Since there are fewer major maintenance problems with cranes running on continuous rails, the amount of planned and unplanned maintenance requiring repair downtime is significant.  This reduction in downtime over the life of the rail must be used in determining the viability of the investment in the process.

There are several different processes used in forming continuous crane rails.

Electric Arc Welding
Perhaps the easiest method to set up on a site provided that you have a capable provider is enclosed electric arc, sometimes known as puddle arc welding.  At present, the electric arc welding rail method has been less widely used as the welding process and technical level is high.
Electric Arc makes use of manual metal arc equipment and special welding rods.
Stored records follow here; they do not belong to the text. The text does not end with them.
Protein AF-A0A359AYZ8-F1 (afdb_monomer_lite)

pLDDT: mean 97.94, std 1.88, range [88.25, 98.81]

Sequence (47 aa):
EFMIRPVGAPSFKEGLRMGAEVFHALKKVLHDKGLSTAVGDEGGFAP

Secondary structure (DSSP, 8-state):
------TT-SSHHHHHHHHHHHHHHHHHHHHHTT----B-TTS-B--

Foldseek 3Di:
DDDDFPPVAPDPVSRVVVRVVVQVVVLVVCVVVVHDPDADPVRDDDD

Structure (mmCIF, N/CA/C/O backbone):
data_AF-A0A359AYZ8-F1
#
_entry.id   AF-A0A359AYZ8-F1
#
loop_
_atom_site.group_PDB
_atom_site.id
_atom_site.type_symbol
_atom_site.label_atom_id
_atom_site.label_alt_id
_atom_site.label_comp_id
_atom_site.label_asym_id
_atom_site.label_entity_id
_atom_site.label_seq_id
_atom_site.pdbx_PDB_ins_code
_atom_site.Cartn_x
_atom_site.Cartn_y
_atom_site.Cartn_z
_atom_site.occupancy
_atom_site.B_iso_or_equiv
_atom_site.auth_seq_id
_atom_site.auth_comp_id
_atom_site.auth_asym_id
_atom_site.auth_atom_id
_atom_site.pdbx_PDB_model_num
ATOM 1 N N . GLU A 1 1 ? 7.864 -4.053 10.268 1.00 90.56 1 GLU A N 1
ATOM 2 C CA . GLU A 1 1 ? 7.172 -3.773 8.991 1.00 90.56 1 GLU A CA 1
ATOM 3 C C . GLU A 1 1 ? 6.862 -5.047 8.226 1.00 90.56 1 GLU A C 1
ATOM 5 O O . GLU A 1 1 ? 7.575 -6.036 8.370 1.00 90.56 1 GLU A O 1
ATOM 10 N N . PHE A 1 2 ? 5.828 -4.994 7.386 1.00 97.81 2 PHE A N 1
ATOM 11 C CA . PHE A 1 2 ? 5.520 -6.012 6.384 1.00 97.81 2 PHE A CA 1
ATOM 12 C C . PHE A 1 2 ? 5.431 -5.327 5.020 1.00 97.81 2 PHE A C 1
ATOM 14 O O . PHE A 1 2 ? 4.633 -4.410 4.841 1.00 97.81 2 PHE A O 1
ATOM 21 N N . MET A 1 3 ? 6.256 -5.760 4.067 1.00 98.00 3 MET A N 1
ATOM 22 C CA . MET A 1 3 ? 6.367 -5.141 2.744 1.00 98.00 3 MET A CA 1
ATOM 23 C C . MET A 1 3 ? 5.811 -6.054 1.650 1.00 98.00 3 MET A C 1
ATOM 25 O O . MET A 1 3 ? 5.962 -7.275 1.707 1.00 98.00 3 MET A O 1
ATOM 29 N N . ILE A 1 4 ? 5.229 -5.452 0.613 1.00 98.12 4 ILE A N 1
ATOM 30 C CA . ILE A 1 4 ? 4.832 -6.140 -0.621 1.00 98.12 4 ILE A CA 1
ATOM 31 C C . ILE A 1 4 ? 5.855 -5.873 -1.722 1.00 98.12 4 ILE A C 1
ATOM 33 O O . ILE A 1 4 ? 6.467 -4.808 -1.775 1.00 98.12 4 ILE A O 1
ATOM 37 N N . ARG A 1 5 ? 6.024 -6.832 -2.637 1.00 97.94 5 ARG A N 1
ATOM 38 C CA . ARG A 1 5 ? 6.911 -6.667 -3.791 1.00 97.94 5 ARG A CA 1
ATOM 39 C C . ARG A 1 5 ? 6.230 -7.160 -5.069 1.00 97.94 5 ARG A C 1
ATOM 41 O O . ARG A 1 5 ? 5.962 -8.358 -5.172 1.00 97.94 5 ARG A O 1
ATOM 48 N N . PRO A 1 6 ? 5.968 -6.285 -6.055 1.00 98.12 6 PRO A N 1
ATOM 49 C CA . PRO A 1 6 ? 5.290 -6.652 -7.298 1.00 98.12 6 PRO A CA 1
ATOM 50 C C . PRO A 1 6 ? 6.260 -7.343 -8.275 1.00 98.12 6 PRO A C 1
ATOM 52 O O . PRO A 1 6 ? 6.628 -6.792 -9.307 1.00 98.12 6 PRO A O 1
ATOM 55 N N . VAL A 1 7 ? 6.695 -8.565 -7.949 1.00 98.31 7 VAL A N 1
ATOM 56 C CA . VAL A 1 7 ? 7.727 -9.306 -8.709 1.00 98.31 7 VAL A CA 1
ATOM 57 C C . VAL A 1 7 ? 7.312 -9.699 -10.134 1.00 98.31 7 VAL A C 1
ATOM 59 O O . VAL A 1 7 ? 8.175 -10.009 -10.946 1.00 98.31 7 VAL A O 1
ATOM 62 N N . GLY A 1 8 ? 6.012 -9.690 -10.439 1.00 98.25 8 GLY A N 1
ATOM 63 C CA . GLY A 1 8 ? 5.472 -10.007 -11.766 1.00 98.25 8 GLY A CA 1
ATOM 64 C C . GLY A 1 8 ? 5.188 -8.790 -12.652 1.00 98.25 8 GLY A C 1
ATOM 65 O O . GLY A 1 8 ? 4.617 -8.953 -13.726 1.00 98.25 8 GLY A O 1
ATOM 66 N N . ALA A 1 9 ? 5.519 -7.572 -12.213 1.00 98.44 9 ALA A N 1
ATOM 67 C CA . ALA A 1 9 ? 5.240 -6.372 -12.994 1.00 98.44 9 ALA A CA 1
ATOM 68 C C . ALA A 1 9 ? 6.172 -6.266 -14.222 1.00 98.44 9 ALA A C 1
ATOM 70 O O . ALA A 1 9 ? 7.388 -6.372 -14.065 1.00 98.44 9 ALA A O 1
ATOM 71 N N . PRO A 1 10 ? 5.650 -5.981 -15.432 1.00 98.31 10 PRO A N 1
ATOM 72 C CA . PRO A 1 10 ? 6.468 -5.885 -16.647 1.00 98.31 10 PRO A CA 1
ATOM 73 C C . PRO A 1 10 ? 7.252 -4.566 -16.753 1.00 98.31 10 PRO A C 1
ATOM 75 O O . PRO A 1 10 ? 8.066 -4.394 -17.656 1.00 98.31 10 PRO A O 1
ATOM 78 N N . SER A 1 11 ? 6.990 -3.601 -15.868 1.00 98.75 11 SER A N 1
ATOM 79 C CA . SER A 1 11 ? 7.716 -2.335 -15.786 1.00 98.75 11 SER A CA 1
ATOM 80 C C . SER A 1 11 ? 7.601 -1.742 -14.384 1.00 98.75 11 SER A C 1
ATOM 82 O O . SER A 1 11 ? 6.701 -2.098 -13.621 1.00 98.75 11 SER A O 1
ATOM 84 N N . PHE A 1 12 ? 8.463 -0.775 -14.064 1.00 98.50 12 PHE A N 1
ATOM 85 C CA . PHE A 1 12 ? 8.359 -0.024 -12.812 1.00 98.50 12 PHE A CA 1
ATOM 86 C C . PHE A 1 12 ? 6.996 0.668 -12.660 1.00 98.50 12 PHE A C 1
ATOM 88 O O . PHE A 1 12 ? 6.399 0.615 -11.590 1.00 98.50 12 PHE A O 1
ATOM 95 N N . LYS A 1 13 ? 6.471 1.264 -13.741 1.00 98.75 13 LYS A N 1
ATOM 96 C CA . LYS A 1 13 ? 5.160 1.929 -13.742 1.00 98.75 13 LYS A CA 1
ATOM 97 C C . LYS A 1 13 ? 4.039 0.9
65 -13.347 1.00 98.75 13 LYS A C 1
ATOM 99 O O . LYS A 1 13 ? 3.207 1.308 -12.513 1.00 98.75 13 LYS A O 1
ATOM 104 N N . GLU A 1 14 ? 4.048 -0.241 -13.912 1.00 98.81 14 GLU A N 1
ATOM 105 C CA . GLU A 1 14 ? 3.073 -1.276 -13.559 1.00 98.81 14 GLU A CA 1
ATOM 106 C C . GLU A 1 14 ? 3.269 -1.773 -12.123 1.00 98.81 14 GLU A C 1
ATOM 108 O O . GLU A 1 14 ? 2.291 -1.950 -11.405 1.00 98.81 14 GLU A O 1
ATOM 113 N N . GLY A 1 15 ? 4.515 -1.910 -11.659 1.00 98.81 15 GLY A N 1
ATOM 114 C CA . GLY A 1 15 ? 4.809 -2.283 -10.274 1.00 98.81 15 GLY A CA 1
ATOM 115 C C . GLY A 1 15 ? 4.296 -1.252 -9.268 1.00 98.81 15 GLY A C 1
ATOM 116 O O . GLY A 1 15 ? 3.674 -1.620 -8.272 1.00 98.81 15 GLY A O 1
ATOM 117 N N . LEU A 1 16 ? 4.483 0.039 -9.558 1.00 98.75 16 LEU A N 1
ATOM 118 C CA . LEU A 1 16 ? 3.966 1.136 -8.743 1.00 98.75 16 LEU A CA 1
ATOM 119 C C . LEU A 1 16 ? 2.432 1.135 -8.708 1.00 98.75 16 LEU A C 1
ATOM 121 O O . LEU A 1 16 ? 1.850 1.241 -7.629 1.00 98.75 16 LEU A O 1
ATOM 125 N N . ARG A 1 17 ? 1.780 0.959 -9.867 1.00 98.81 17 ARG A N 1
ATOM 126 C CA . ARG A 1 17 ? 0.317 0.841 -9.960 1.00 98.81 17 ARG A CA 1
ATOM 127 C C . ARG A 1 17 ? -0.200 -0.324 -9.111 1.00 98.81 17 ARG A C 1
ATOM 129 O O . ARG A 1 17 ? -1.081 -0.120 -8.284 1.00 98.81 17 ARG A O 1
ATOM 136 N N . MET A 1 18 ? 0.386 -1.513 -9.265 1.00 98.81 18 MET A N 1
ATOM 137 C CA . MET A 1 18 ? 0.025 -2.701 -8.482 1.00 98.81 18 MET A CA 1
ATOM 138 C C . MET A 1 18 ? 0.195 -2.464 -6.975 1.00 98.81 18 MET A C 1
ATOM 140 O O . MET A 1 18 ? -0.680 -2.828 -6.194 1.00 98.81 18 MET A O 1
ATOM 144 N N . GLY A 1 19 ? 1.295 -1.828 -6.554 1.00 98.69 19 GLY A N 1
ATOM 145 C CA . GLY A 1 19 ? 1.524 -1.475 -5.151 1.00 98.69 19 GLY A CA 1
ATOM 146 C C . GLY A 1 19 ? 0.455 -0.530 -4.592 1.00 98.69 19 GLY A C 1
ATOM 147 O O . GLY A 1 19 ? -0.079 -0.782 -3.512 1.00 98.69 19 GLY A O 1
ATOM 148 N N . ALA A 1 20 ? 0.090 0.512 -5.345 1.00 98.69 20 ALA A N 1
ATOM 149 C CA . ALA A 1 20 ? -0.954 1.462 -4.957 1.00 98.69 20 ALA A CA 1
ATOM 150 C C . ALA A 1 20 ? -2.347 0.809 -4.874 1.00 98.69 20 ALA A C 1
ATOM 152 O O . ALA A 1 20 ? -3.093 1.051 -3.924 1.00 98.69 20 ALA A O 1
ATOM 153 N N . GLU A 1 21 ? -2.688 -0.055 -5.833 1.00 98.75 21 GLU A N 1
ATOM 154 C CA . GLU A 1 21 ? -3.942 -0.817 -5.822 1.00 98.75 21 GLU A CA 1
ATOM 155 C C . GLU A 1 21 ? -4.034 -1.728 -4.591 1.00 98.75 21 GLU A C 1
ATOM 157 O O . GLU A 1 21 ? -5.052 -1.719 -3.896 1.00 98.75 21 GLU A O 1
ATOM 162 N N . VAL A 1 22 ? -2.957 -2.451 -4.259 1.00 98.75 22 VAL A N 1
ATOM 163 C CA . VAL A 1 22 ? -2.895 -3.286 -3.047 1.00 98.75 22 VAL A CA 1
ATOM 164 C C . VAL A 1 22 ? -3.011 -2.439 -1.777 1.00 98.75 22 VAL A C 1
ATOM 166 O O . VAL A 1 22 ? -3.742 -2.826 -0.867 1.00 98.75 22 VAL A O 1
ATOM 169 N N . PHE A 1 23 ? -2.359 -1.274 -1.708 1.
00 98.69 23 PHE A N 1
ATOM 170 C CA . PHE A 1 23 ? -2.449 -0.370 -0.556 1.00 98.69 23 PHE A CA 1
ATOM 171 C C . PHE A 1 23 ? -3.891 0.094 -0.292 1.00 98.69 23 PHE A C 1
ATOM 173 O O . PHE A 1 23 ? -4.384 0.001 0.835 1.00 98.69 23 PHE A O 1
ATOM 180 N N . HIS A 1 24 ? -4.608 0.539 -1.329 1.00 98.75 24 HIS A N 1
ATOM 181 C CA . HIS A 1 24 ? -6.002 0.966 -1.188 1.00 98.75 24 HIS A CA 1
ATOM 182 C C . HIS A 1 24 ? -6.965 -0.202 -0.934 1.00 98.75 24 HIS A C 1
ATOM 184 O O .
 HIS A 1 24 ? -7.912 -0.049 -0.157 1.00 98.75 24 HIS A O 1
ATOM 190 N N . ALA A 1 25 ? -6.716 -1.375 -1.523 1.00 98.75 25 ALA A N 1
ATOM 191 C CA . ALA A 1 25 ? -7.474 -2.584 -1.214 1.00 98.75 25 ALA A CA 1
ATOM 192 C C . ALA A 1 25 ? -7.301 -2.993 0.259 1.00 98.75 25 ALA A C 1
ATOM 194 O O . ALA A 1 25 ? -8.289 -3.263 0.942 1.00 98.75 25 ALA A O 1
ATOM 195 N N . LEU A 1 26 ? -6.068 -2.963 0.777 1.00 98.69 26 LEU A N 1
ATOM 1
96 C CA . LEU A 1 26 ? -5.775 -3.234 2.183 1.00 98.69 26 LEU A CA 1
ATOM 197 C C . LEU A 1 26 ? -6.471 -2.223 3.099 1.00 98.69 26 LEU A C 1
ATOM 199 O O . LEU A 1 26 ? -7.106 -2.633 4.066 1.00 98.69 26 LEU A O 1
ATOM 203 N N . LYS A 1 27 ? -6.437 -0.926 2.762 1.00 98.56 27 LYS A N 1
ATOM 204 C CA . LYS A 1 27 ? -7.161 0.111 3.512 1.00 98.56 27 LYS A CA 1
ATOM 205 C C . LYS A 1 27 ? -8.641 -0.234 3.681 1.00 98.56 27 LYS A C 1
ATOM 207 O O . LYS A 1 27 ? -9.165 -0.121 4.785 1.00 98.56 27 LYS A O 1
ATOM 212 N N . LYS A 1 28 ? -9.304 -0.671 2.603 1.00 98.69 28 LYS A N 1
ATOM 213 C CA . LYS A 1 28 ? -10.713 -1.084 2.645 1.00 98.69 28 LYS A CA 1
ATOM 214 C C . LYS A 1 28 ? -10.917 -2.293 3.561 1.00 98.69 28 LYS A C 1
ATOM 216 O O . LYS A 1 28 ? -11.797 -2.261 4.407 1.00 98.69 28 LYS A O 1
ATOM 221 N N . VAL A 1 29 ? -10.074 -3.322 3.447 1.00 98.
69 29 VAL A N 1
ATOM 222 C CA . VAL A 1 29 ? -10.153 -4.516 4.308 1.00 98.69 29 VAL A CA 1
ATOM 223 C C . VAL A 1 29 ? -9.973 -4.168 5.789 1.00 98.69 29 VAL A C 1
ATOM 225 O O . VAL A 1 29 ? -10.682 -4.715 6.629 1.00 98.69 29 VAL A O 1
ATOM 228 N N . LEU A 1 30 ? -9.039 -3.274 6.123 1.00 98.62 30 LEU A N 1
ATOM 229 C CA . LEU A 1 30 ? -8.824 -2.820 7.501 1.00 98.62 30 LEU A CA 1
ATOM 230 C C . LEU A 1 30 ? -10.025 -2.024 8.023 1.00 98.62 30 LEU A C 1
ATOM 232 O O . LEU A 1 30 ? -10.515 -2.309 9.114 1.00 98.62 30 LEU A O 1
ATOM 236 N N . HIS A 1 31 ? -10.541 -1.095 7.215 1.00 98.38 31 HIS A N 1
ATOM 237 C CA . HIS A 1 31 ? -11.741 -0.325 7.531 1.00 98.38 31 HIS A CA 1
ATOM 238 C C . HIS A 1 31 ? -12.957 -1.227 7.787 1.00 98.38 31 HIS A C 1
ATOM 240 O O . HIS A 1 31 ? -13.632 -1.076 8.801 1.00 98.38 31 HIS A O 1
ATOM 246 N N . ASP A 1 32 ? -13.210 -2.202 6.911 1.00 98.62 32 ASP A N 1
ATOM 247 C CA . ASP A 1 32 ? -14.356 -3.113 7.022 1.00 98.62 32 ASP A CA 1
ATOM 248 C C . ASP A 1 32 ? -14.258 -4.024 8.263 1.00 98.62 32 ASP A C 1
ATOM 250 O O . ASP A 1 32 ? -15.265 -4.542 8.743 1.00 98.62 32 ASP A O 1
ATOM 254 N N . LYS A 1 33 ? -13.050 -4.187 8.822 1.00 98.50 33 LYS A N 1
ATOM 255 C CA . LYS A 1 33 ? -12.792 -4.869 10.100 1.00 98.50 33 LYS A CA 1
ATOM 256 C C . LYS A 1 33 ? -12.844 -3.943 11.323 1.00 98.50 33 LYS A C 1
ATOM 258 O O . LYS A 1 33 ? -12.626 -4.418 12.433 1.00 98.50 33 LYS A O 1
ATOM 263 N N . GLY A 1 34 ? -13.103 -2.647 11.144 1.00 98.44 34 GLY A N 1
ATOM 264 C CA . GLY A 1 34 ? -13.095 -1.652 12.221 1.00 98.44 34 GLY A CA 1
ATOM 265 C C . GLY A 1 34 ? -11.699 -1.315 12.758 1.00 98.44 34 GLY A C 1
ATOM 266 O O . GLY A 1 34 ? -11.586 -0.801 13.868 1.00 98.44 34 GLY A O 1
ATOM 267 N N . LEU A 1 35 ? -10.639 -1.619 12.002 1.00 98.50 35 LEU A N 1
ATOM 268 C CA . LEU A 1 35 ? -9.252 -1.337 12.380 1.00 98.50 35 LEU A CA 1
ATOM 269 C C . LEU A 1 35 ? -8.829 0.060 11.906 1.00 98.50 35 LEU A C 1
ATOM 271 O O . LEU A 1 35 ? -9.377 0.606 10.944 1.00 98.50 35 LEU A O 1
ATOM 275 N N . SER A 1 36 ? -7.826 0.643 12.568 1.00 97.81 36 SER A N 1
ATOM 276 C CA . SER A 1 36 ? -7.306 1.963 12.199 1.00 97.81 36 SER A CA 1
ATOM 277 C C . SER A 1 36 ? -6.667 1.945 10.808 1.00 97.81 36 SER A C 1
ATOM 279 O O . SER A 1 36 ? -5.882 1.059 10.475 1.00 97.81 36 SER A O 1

The rail ends are cut square by sawing. They are set with a gap of approximately 20 millimeters. The rails are set at a small camber to form a peak at the weld. This is then corrected with the shrinkage of the liquid weld metal leaving a flat top surface after welding. A copper strip is placed below the weld metal; this draws excess heat from the weld.

This is protected with a small strip of steel, which ultimately becomes absorbed into the weld. The gap between the rail ends is filled with melted welding electrode. The bottom flange of the rail is welded with a series of passes with the slag being removed after each run. When this is complete, copper molds are placed to each side of the rail and a little away from the rail.

The gap is then filled with weld metal in a continuous welding process. The slag is allowed to run off the top of the molten metal through the small gap between the copper and the rail. The weld is continued to above the top surface of the rail by a few millimeters. Ideally, it should then be allowed to cool slowly with a heat insulating blanket. The correct head profile of the rail is then achieved by grinding.

Flash butt
The Flash-Butt Welding process was developed decades ago and has become the premier process for joining rail around the world.  It is also the most expensive, requiring special machinery and skills.  This procedure must be well planned as there are only a few specialized suppliers that have the equipment to perform this procedure.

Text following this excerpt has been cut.